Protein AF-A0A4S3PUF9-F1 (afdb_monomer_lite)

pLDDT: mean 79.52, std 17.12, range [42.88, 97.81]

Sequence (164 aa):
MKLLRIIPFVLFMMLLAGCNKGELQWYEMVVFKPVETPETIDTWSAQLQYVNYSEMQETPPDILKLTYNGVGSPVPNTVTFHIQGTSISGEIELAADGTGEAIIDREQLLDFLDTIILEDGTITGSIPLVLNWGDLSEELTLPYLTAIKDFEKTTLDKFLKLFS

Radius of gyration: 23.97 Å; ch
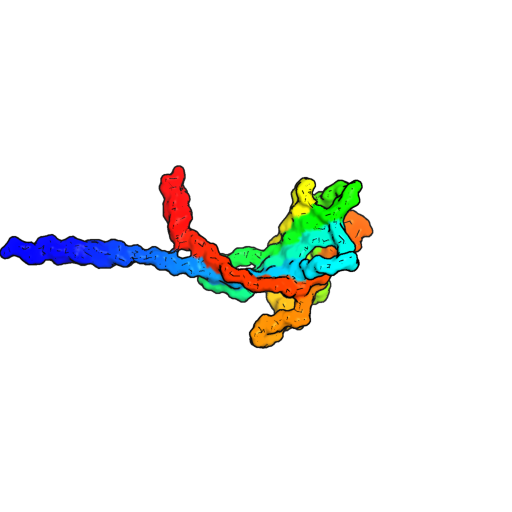ains: 1; bounding box: 54×66×57 Å

Organism: NCBI:txid1033734

Secondary structure (DSSP, 8-state):
--GGGTHHHHHHHHHHH-------EEEEEEEE-----TTS-TTEEEEEEEEEEESSSSPPPPEEEEEE--TTSPPPSEEEEEETTSS-EEEEEPPTTSEEEEE--HHHHHHHHTTTB-TTS-B--EEEEEEEETTEEEEEEEEEEEEEEEEE--SHHHHHTT--

Structure (mmCIF, N/CA/C/O backbone):
data_AF-A0A4S3PUF9-F1
#
_entry.id   AF-A0A4S3PUF9-F1
#
loop_
_atom_site.group_PDB
_atom_site.id
_atom_site.type_symbol
_atom_site.label_atom_id
_atom_site.label_alt_id
_atom_site.label_comp_id
_atom_site.label_asym_id
_atom_site.label_entity_id
_atom_site
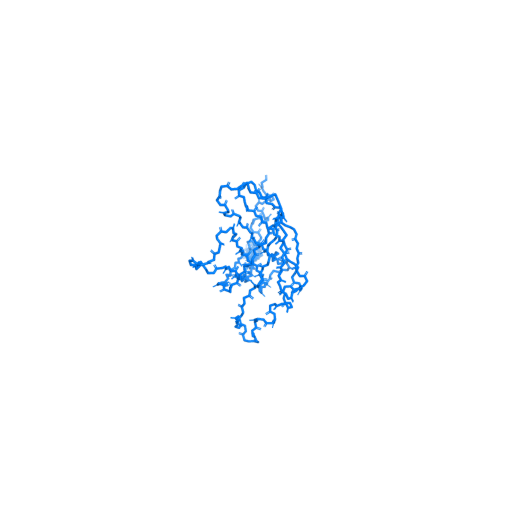.label_seq_id
_atom_site.pdbx_PDB_ins_code
_atom_site.Cartn_x
_atom_site.Cartn_y
_atom_site.Cartn_z
_atom_site.occupancy
_atom_site.B_iso_or_equiv
_atom_site.auth_seq_id
_atom_site.auth_comp_id
_atom_site.auth_asym_id
_atom_site.auth_atom_id
_atom_site.pdbx_PDB_model_num
ATOM 1 N N . MET A 1 1 ? -33.134 52.656 40.043 1.00 49.03 1 MET A N 1
ATOM 2 C CA . MET A 1 1 ? -33.191 52.339 38.592 1.00 49.03 1 MET A CA 1
ATOM 3 C C . MET A 1 1 ? -31.790 52.255 37.960 1.00 49.03 1 MET A C 1
ATOM 5 O O . MET A 1 1 ? -31.478 53.046 37.080 1.00 49.03 1 MET A O 1
ATOM 9 N N . LYS A 1 2 ? -30.919 51.325 38.387 1.00 50.59 2 LYS A N 1
ATOM 10 C CA . LYS A 1 2 ? -29.599 51.126 37.736 1.00 50.59 2 LYS A CA 1
ATOM 11 C C . LYS A 1 2 ? -29.199 49.657 37.520 1.00 50.59 2 LYS A C 1
ATOM 13 O O . LYS A 1 2 ? -28.409 49.401 36.626 1.00 50.59 2 LYS A O 1
ATOM 18 N N . LEU A 1 3 ? -29.799 48.694 38.234 1.00 48.31 3 LEU A N 1
ATOM 19 C CA . LEU A 1 3 ? -29.480 47.267 38.054 1.00 48.31 3 LEU A CA 1
ATOM 20 C C . LEU A 1 3 ? -30.134 46.601 36.827 1.00 48.31 3 LEU A C 1
ATOM 22 O O . LEU A 1 3 ? -29.607 45.616 36.326 1.00 48.31 3 LEU A O 1
ATOM 26 N N . LEU A 1 4 ? -31.237 47.140 36.293 1.00 48.19 4 LEU A N 1
ATOM 27 C CA . LEU A 1 4 ? -31.987 46.485 35.206 1.00 48.19 4 LEU A CA 1
ATOM 28 C C . LEU A 1 4 ? -31.284 46.553 33.832 1.00 48.19 4 LEU A C 1
ATOM 30 O O . LEU A 1 4 ? -31.649 45.825 32.918 1.00 48.19 4 LEU A O 1
ATOM 34 N N . ARG A 1 5 ? -30.272 47.419 33.672 1.00 51.12 5 ARG A N 1
ATOM 35 C CA . ARG A 1 5 ? -29.557 47.611 32.395 1.00 51.12 5 ARG A CA 1
ATOM 36 C C . ARG A 1 5 ? -28.338 46.701 32.209 1.00 51.12 5 ARG A C 1
ATOM 38 O O . ARG A 1 5 ? -27.805 46.655 31.110 1.00 51.12 5 ARG A O 1
ATOM 45 N N . ILE A 1 6 ? -27.907 45.983 33.250 1.00 53.91 6 ILE A N 1
ATOM 46 C CA . ILE A 1 6 ? -26.706 45.124 33.203 1.00 53.91 6 ILE A CA 1
ATOM 47 C C . ILE A 1 6 ? -27.066 43.681 32.804 1.00 53.91 6 ILE A C 1
ATOM 49 O O . ILE A 1 6 ? -26.275 42.993 32.167 1.00 53.91 6 ILE A O 1
ATOM 53 N N . ILE A 1 7 ? -28.295 43.250 33.101 1.00 55.72 7 ILE A N 1
ATOM 54 C CA . ILE A 1 7 ? -28.809 41.902 32.814 1.00 55.72 7 ILE A CA 1
ATOM 55 C C . ILE A 1 7 ? -28.705 41.507 31.325 1.00 55.72 7 ILE A C 1
ATOM 57 O O . ILE A 1 7 ? -28.191 40.421 31.061 1.00 55.72 7 ILE A O 1
ATOM 61 N N . PRO A 1 8 ? -29.094 42.342 30.334 1.00 56.41 8 PRO A N 1
ATOM 62 C CA . PRO A 1 8 ? -28.969 41.942 28.930 1.00 56.41 8 PRO A CA 1
ATOM 63 C C . PRO A 1 8 ? -27.507 41.824 28.471 1.00 56.41 8 PRO A C 1
ATOM 65 O O . PRO A 1 8 ? -27.215 41.047 27.569 1.00 56.41 8 PRO A O 1
ATOM 68 N N . PHE A 1 9 ? -26.579 42.542 29.112 1.00 52.62 9 PHE A N 1
ATOM 69 C CA . PHE A 1 9 ? -25.157 42.517 28.758 1.00 52.62 9 PHE A CA 1
ATOM 70 C C . PHE A 1 9 ? -24.464 41.237 29.251 1.00 52.62 9 PHE A C 1
ATOM 72 O O . PHE A 1 
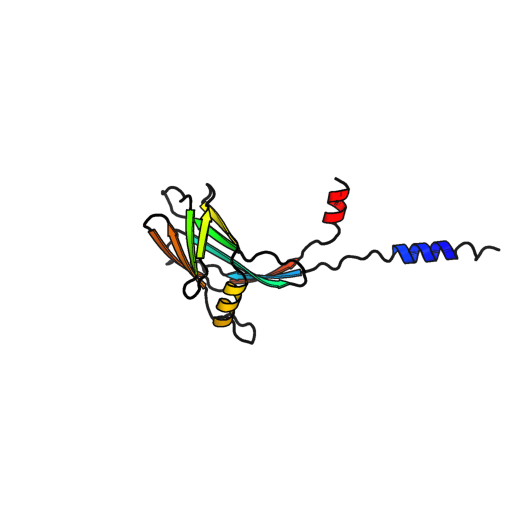9 ? -23.657 40.648 28.537 1.00 52.62 9 PHE A O 1
ATOM 79 N N . VAL A 1 10 ? -24.833 40.759 30.445 1.00 56.88 10 VAL A N 1
ATOM 80 C CA . VAL A 1 10 ? -24.336 39.484 30.994 1.00 56.88 10 VAL A CA 1
ATOM 81 C C . VAL A 1 10 ? -24.920 38.292 30.229 1.00 56.88 10 VAL A C 1
ATOM 83 O O . VAL A 1 10 ? -24.196 37.342 29.937 1.00 56.88 10 VAL A O 1
ATOM 86 N N . LEU A 1 11 ? -26.195 38.364 29.827 1.00 52.97 11 LEU A N 1
ATOM 87 C CA . LEU A 1 11 ? -26.840 37.321 29.022 1.00 52.97 11 LEU A CA 1
ATOM 88 C C . LEU A 1 11 ? -26.218 37.211 27.615 1.00 52.97 11 LEU A C 1
ATOM 90 O O . LEU A 1 11 ? -26.017 36.109 27.111 1.00 52.97 11 LEU A O 1
ATOM 94 N N . PHE A 1 12 ? -25.851 38.345 27.007 1.00 54.28 12 PHE A N 1
ATOM 95 C CA . PHE A 1 12 ? -25.157 38.382 25.716 1.00 54.28 12 PHE A CA 1
ATOM 96 C C . PHE A 1 12 ? -23.716 37.848 25.812 1.00 54.28 12 PHE A C 1
ATOM 98 O O . PHE A 1 12 ? -23.278 37.120 24.925 1.00 54.28 12 PHE A O 1
ATOM 105 N N . MET A 1 13 ? -22.996 38.112 26.912 1.00 52.62 13 MET A N 1
ATOM 106 C CA . MET A 1 13 ? -21.675 37.504 27.140 1.00 52.62 13 MET A CA 1
ATOM 107 C C . MET A 1 13 ? -21.733 35.990 27.383 1.00 52.62 13 MET A C 1
ATOM 109 O O . MET A 1 13 ? -20.832 35.290 26.932 1.00 52.62 13 MET A O 1
ATOM 113 N N . MET A 1 14 ? -22.780 35.460 28.029 1.00 52.50 14 MET A N 1
ATOM 114 C CA . MET A 1 14 ? -22.946 34.003 28.163 1.00 52.50 14 MET A CA 1
ATOM 115 C C . MET A 1 14 ? -23.230 33.320 26.817 1.00 52.50 14 MET A C 1
ATOM 117 O O . MET A 1 14 ? -22.732 32.223 26.584 1.00 52.50 14 MET A O 1
ATOM 121 N N . LEU A 1 15 ? -23.956 33.979 25.906 1.00 52.50 15 LEU A N 1
ATOM 122 C CA . LEU A 1 15 ? -24.178 33.477 24.542 1.00 52.50 15 LEU A CA 1
ATOM 123 C C . LEU A 1 15 ? -22.899 33.502 23.684 1.00 52.50 15 LEU A C 1
ATOM 125 O O . LEU A 1 15 ? -22.723 32.634 22.837 1.00 52.50 15 LEU A O 1
ATOM 129 N N . LEU A 1 16 ? -21.981 34.444 23.934 1.00 51.16 16 LEU A N 1
ATOM 130 C CA . LEU A 1 16 ? -20.676 34.522 23.256 1.00 51.16 16 LEU A CA 1
ATOM 131 C C . LEU A 1 16 ? -19.598 33.612 23.874 1.00 51.16 16 LEU A C 1
ATOM 133 O O . LEU A 1 16 ? -18.613 33.298 23.213 1.00 51.16 16 LEU A O 1
ATOM 137 N N . ALA A 1 17 ? -19.770 33.176 25.127 1.00 47.78 17 ALA A N 1
ATOM 138 C CA . ALA A 1 17 ? -18.901 32.182 25.762 1.00 47.78 17 ALA A CA 1
ATOM 139 C C . ALA A 1 17 ? -19.185 30.749 25.273 1.00 47.78 17 ALA A C 1
ATOM 141 O O . ALA A 1 17 ? -18.338 29.873 25.430 1.00 47.78 17 ALA A O 1
ATOM 142 N N . GLY A 1 18 ? -20.322 30.529 24.603 1.00 43.78 18 GLY A N 1
ATOM 143 C CA . GLY A 1 18 ? -20.595 29.350 23.781 1.00 43.78 18 GLY A CA 1
ATOM 144 C C . GLY A 1 18 ? -19.827 29.371 22.457 1.00 43.78 18 GLY A C 1
ATOM 145 O O . GLY A 1 18 ? -20.380 29.041 21.413 1.00 43.78 18 GLY A O 1
ATOM 146 N N . CYS A 1 19 ? -18.560 29.795 22.474 1.00 49.06 19 CYS A N 1
ATOM 147 C CA . CYS A 1 19 ? -17.637 29.495 21.391 1.00 49.06 19 CYS A CA 1
ATOM 148 C C . CYS A 1 19 ? -17.438 27.983 21.435 1.00 49.06 19 CYS A C 1
ATOM 150 O O . CYS A 1 19 ? -16.673 27.476 22.256 1.00 49.06 19 CYS A O 1
ATOM 152 N N . ASN A 1 20 ? -18.192 27.273 20.599 1.00 47.72 20 ASN A N 1
ATOM 153 C CA . ASN A 1 20 ? -18.011 25.859 20.332 1.00 47.72 20 ASN A CA 1
ATOM 154 C C . ASN A 1 20 ? -16.580 25.709 19.793 1.00 47.72 20 ASN A C 1
ATOM 156 O O . ASN A 1 20 ? -16.332 25.882 18.600 1.00 47.72 20 ASN A O 1
ATOM 160 N N . LYS A 1 21 ? -15.602 25.508 20.687 1.00 51.97 21 LYS A N 1
ATOM 161 C CA . LYS A 1 21 ? -14.299 24.972 20.308 1.00 51.97 21 LYS A CA 1
ATOM 162 C C . LYS A 1 21 ? -14.643 23.608 19.742 1.00 51.97 21 LYS A C 1
ATOM 164 O O . LYS A 1 21 ? -14.898 22.702 20.526 1.00 51.97 21 LYS A O 1
ATOM 169 N N . GLY A 1 22 ? -14.760 23.509 18.418 1.00 55.72 22 GLY A N 1
ATOM 170 C CA . GLY A 1 22 ? -14.866 22.217 17.760 1.00 55.72 22 GLY A CA 1
ATOM 171 C C . GLY A 1 22 ? -13.762 21.349 18.341 1.00 55.72 22 GLY A C 1
ATOM 172 O O . GLY A 1 22 ? -12.593 21.746 18.309 1.00 55.72 22 GLY A O 1
ATOM 173 N N . GLU A 1 23 ? -14.151 20.271 19.015 1.00 63.16 23 GLU A N 1
ATOM 174 C CA . GLU A 1 23 ? -13.186 19.322 19.543 1.00 63.16 23 GLU A CA 1
ATOM 175 C C . GLU A 1 23 ? -12.371 18.812 18.357 1.00 63.16 23 GLU A C 1
ATOM 177 O O . GLU A 1 23 ? -12.919 18.516 17.294 1.00 63.16 23 GLU A O 1
ATOM 182 N N . LEU A 1 24 ? -11.047 18.809 18.514 1.00 66.62 24 LEU A N 1
ATOM 183 C CA . LEU A 1 24 ? -10.153 18.289 17.489 1.00 66.62 24 LEU A CA 1
ATOM 184 C C . LEU A 1 24 ? -10.458 16.801 17.336 1.00 66.62 24 LEU A C 1
ATOM 186 O O . LEU A 1 24 ? -10.179 16.024 18.248 1.00 66.62 24 LEU A O 1
ATOM 190 N N . GLN A 1 25 ? -11.034 16.431 16.198 1.00 80.
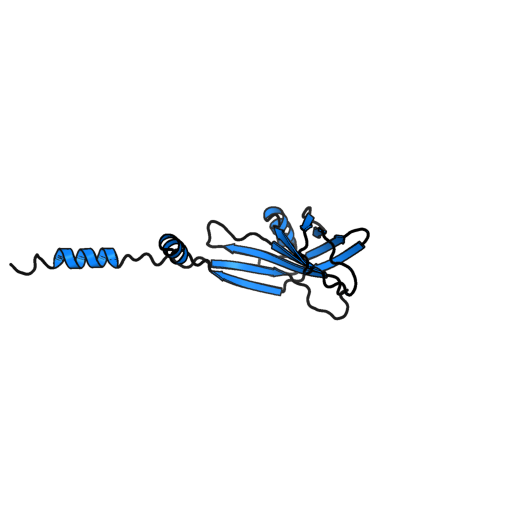50 25 GLN A N 1
ATOM 191 C CA . GLN A 1 25 ? -11.263 15.036 15.850 1.00 80.50 25 GLN A CA 1
ATOM 192 C C . GLN A 1 25 ? -9.934 14.413 15.432 1.00 80.50 25 GLN A C 1
ATOM 194 O O . GLN A 1 25 ? -9.093 15.071 14.809 1.00 80.50 25 GLN A O 1
ATOM 199 N N . TRP A 1 26 ? -9.725 13.153 15.798 1.00 81.19 26 TRP A N 1
ATOM 200 C CA . TRP A 1 26 ? -8.487 12.441 15.503 1.00 81.19 26 TRP A CA 1
ATOM 201 C C . TRP A 1 26 ? -8.749 11.058 14.918 1.00 81.19 26 TRP A C 1
ATOM 203 O O . TRP A 1 26 ? -9.852 10.514 14.991 1.00 81.19 26 TRP A O 1
ATOM 213 N N . TYR A 1 27 ? -7.700 10.500 14.332 1.00 84.94 27 TYR A N 1
ATOM 214 C CA . TYR A 1 27 ? -7.661 9.150 13.800 1.00 84.94 27 TYR A CA 1
ATOM 215 C C . TYR A 1 27 ? -6.321 8.493 14.110 1.00 84.94 27 TYR A C 1
ATOM 217 O O . TYR A 1 27 ? -5.319 9.160 14.380 1.00 84.94 27 TYR A O 1
ATOM 225 N N . GLU A 1 28 ? -6.324 7.170 14.117 1.00 85.94 28 GLU A N 1
ATOM 226 C CA . GLU A 1 28 ? -5.138 6.341 14.247 1.00 85.94 28 GLU A CA 1
ATOM 227 C C . GLU A 1 28 ? -4.800 5.748 12.881 1.00 85.94 28 GLU A C 1
ATOM 229 O O . GLU A 1 28 ? -5.608 5.034 12.288 1.00 85.94 28 GLU A O 1
ATOM 234 N N . MET A 1 29 ? -3.600 6.041 12.391 1.00 88.62 29 MET A N 1
ATOM 235 C CA . MET A 1 29 ? -3.038 5.478 11.173 1.00 88.62 29 MET A CA 1
ATOM 236 C C . MET A 1 29 ? -1.982 4.438 11.528 1.00 88.62 29 MET A C 1
ATOM 238 O O . MET A 1 29 ? -1.036 4.729 12.257 1.00 88.62 29 MET A O 1
ATOM 242 N N . VAL A 1 30 ? -2.094 3.249 10.959 1.00 87.06 30 VAL A N 1
ATOM 243 C CA . VAL A 1 30 ? -1.092 2.193 11.061 1.00 87.06 30 VAL A CA 1
ATOM 244 C C . VAL A 1 30 ? -0.278 2.141 9.774 1.00 87.06 30 VAL A C 1
ATOM 246 O O . VAL A 1 30 ? -0.807 2.291 8.672 1.00 87.06 30 VAL A O 1
ATOM 249 N N . VAL A 1 31 ? 1.031 1.942 9.926 1.00 87.31 31 VAL A N 1
ATOM 250 C CA . VAL A 1 31 ? 1.998 1.937 8.831 1.00 87.31 31 VAL A CA 1
ATOM 251 C C . VAL A 1 31 ? 2.726 0.599 8.765 1.00 87.31 31 VAL A C 1
ATOM 253 O O . VAL A 1 31 ? 3.371 0.182 9.732 1.00 87.31 31 VAL A O 1
ATOM 256 N N . PHE A 1 32 ? 2.696 -0.019 7.587 1.00 85.12 32 PHE A N 1
ATOM 257 C CA . PHE A 1 32 ? 3.553 -1.141 7.215 1.00 85.12 32 PHE A CA 1
ATOM 258 C C . PHE A 1 32 ? 4.619 -0.666 6.232 1.00 85.12 32 PHE A C 1
ATOM 260 O O . PHE A 1 32 ? 4.308 0.004 5.244 1.00 85.12 32 PHE A O 1
ATOM 267 N N . LYS A 1 33 ? 5.879 -1.006 6.496 1.00 84.12 33 LYS A N 1
ATOM 268 C CA . LYS A 1 33 ? 7.033 -0.630 5.668 1.00 84.12 33 LYS A CA 1
ATOM 269 C C . LYS A 1 33 ? 8.114 -1.709 5.813 1.00 84.12 33 LYS A C 1
ATOM 271 O O . LYS A 1 33 ? 8.280 -2.209 6.925 1.00 84.12 33 LYS A O 1
ATOM 276 N N . PRO A 1 34 ? 8.874 -2.052 4.754 1.00 70.75 34 PRO A N 1
ATOM 277 C CA . PRO A 1 34 ? 10.043 -2.914 4.872 1.00 70.75 34 PRO A CA 1
ATOM 278 C C . PRO A 1 34 ? 10.977 -2.408 5.972 1.00 70.75 34 PRO A C 1
ATOM 280 O O . PRO A 1 34 ? 11.290 -1.215 6.032 1.00 70.75 34 PRO A O 1
ATOM 283 N N . VAL A 1 35 ? 11.437 -3.314 6.834 1.00 64.50 35 VAL A N 1
ATOM 284 C CA . VAL A 1 35 ? 12.624 -3.044 7.646 1.00 64.50 35 VAL A CA 1
ATOM 285 C C . VAL A 1 35 ? 13.796 -3.114 6.679 1.00 64.50 35 VAL A C 1
ATOM 287 O O . VAL A 1 35 ? 13.981 -4.144 6.036 1.00 64.50 35 VAL A O 1
ATOM 290 N N . GLU A 1 36 ? 14.547 -2.021 6.539 1.00 58.41 36 GLU A N 1
ATOM 291 C CA . GLU A 1 36 ? 15.758 -1.988 5.716 1.00 58.41 36 GLU A CA 1
ATOM 292 C C . GLU A 1 36 ? 16.702 -3.092 6.213 1.00 58.41 36 GLU A C 1
ATOM 294 O O . GLU A 1 36 ? 17.312 -2.986 7.279 1.00 58.41 36 GLU A O 1
ATOM 299 N N . THR A 1 37 ? 16.768 -4.196 5.470 1.00 52.09 37 THR A N 1
ATOM 300 C CA . THR A 1 37 ? 17.724 -5.274 5.709 1.00 52.09 37 THR A CA 1
ATOM 301 C C . THR A 1 37 ? 18.676 -5.306 4.522 1.00 52.09 37 THR A C 1
ATOM 303 O O . THR A 1 37 ? 18.242 -5.095 3.395 1.00 52.09 37 THR A O 1
ATOM 306 N N . PRO A 1 38 ? 19.975 -5.561 4.734 1.00 50.16 38 PRO A N 1
ATOM 307 C CA . PRO A 1 38 ? 20.983 -5.480 3.675 1.00 50.16 38 PRO A CA 1
ATOM 308 C C . PRO A 1 38 ? 20.812 -6.503 2.531 1.00 50.16 38 PRO A C 1
ATOM 310 O O . PRO A 1 38 ? 21.652 -6.544 1.639 1.00 50.16 38 PRO A O 1
ATOM 313 N N . GLU A 1 39 ? 19.767 -7.339 2.558 1.00 45.88 39 GLU A N 1
ATOM 314 C CA . GLU A 1 39 ? 19.510 -8.411 1.587 1.00 45.88 39 GLU A CA 1
ATOM 315 C C . GLU A 1 39 ? 18.244 -8.196 0.735 1.00 45.88 39 GLU A C 1
ATOM 317 O O . GLU A 1 39 ? 17.991 -8.979 -0.180 1.00 45.88 39 GLU A O 1
ATOM 322 N N . THR A 1 40 ? 17.445 -7.153 0.989 1.00 53.59 40 THR A N 1
ATOM 323 C CA . THR A 1 40 ? 16.296 -6.821 0.132 1.00 53.59 40 THR A CA 1
ATOM 324 C C . THR A 1 40 ? 16.769 -6.090 -1.117 1.00 53.59 40 THR A C 1
ATOM 326 O O . THR A 1 40 ? 17.496 -5.110 -1.023 1.00 53.59 40 THR A O 1
ATOM 329 N N . ILE A 1 41 ? 16.376 -6.586 -2.288 1.00 54.50 41 ILE A N 1
ATOM 330 C CA . ILE A 1 41 ? 16.693 -5.988 -3.586 1.00 54.50 41 ILE A CA 1
ATOM 331 C C . ILE A 1 41 ? 16.171 -4.540 -3.604 1.00 54.50 41 ILE A C 1
ATOM 333 O O . ILE A 1 41 ? 14.988 -4.300 -3.403 1.00 54.50 41 ILE A O 1
ATOM 337 N N . ASP A 1 42 ? 17.070 -3.580 -3.828 1.00 68.62 42 ASP A N 1
ATOM 338 C CA . ASP A 1 42 ? 16.831 -2.138 -3.676 1.00 68.62 42 ASP A CA 1
ATOM 339 C C . ASP A 1 42 ? 16.053 -1.497 -4.847 1.00 68.62 42 ASP A C 1
ATOM 341 O O . ASP A 1 42 ? 16.189 -0.296 -5.074 1.00 68.62 42 ASP A O 1
ATOM 345 N N . THR A 1 43 ? 15.284 -2.239 -5.659 1.00 85.75 43 THR A N 1
ATOM 346 C CA . THR A 1 43 ? 14.597 -1.617 -6.814 1.00 85.75 43 THR A CA 1
ATOM 347 C C . THR A 1 43 ? 13.373 -0.830 -6.378 1.00 85.75 43 THR A C 1
ATOM 349 O O . THR A 1 43 ? 13.082 0.211 -6.968 1.00 85.75 43 THR A O 1
ATOM 352 N N . TRP A 1 44 ? 12.663 -1.298 -5.353 1.00 89.19 44 TRP A N 1
ATOM 353 C CA . TRP A 1 44 ? 11.434 -0.674 -4.884 1.00 89.19 44 TRP A CA 1
ATOM 354 C C . TRP A 1 44 ? 11.422 -0.466 -3.373 1.00 89.19 44 TRP A C 1
ATOM 356 O O . TRP A 1 44 ? 11.908 -1.266 -2.580 1.00 89.19 44 TRP A O 1
ATOM 366 N N . SER A 1 45 ? 10.803 0.630 -2.954 1.00 89.56 45 SER A N 1
ATOM 367 C CA . SER A 1 45 ? 10.331 0.835 -1.589 1.00 89.56 45 SER A CA 1
ATOM 368 C C . SER A 1 45 ? 8.817 0.946 -1.597 1.00 89.56 45 SER A C 1
ATOM 370 O O . SER A 1 45 ? 8.243 1.588 -2.474 1.00 89.56 45 SER A O 1
ATOM 372 N N . ALA A 1 46 ? 8.176 0.338 -0.604 1.00 91.56 46 ALA A N 1
ATOM 373 C CA . ALA A 1 46 ? 6.730 0.345 -0.460 1.00 91.56 46 ALA A CA 1
ATOM 374 C C . ALA A 1 46 ? 6.323 0.716 0.967 1.00 91.56 46 ALA A C 1
ATOM 376 O O . ALA A 1 46 ? 7.019 0.397 1.933 1.00 91.56 46 ALA A O 1
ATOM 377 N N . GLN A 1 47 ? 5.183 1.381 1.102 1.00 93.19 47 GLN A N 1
------
**Task prompt**
Print exactly the lines above, between the one holding "ATOM 194 O O" and the one holding "ATOM 236 C C", inclusive, and nothing besides.

**Task answer**
ATOM 194 O O . GLN A 1 25 ? -9.093 15.071 14.809 1.00 80.50 25 GLN A O 1
ATOM 199 N N . TRP A 1 26 ? -9.725 13.153 15.798 1.00 81.19 26 TRP A N 1
ATOM 200 C CA . TRP A 1 26 ? -8.487 12.441 15.503 1.00 81.19 26 TRP A CA 1
ATOM 201 C C . TRP A 1 26 ? -8.749 11.058 14.918 1.00 81.19 26 TRP A C 1
ATOM 203 O O . TRP A 1 26 ? -9.852 10.514 14.991 1.00 81.19 26 TRP A O 1
ATOM 213 N N . TYR A 1 27 ? -7.700 10.500 14.332 1.00 84.94 27 TYR A N 1
ATOM 214 C CA . TYR A 1 27 ? -7.661 9.150 13.800 1.00 84.94 27 TYR A CA 1
ATOM 215 C C . TYR A 1 27 ? -6.321 8.493 14.110 1.00 84.94 27 TYR A C 1
ATOM 217 O O . TYR A 1 27 ? -5.319 9.160 14.380 1.00 84.94 27 TYR A O 1
ATOM 225 N N . GLU A 1 28 ? -6.324 7.170 14.117 1.00 85.94 28 GLU A N 1
ATOM 226 C CA . GLU A 1 28 ? -5.138 6.341 14.247 1.00 85.94 28 GLU A CA 1
ATOM 227 C C . GLU A 1 28 ? -4.800 5.748 12.881 1.00 85.94 28 GLU A C 1
ATOM 229 O O . GLU A 1 28 ? -5.608 5.034 12.288 1.00 85.94 28 GLU A O 1
ATOM 234 N N . MET A 1 29 ? -3.600 6.041 12.391 1.00 88.62 29 MET A N 1
ATOM 235 C CA . MET A 1 29 ? -3.038 5.478 11.173 1.00 88.62 29 MET A CA 1
ATOM 236 C C . MET A 1 29 ? -1.982 4.438 11.528 1.00 88.62 29 MET A C 1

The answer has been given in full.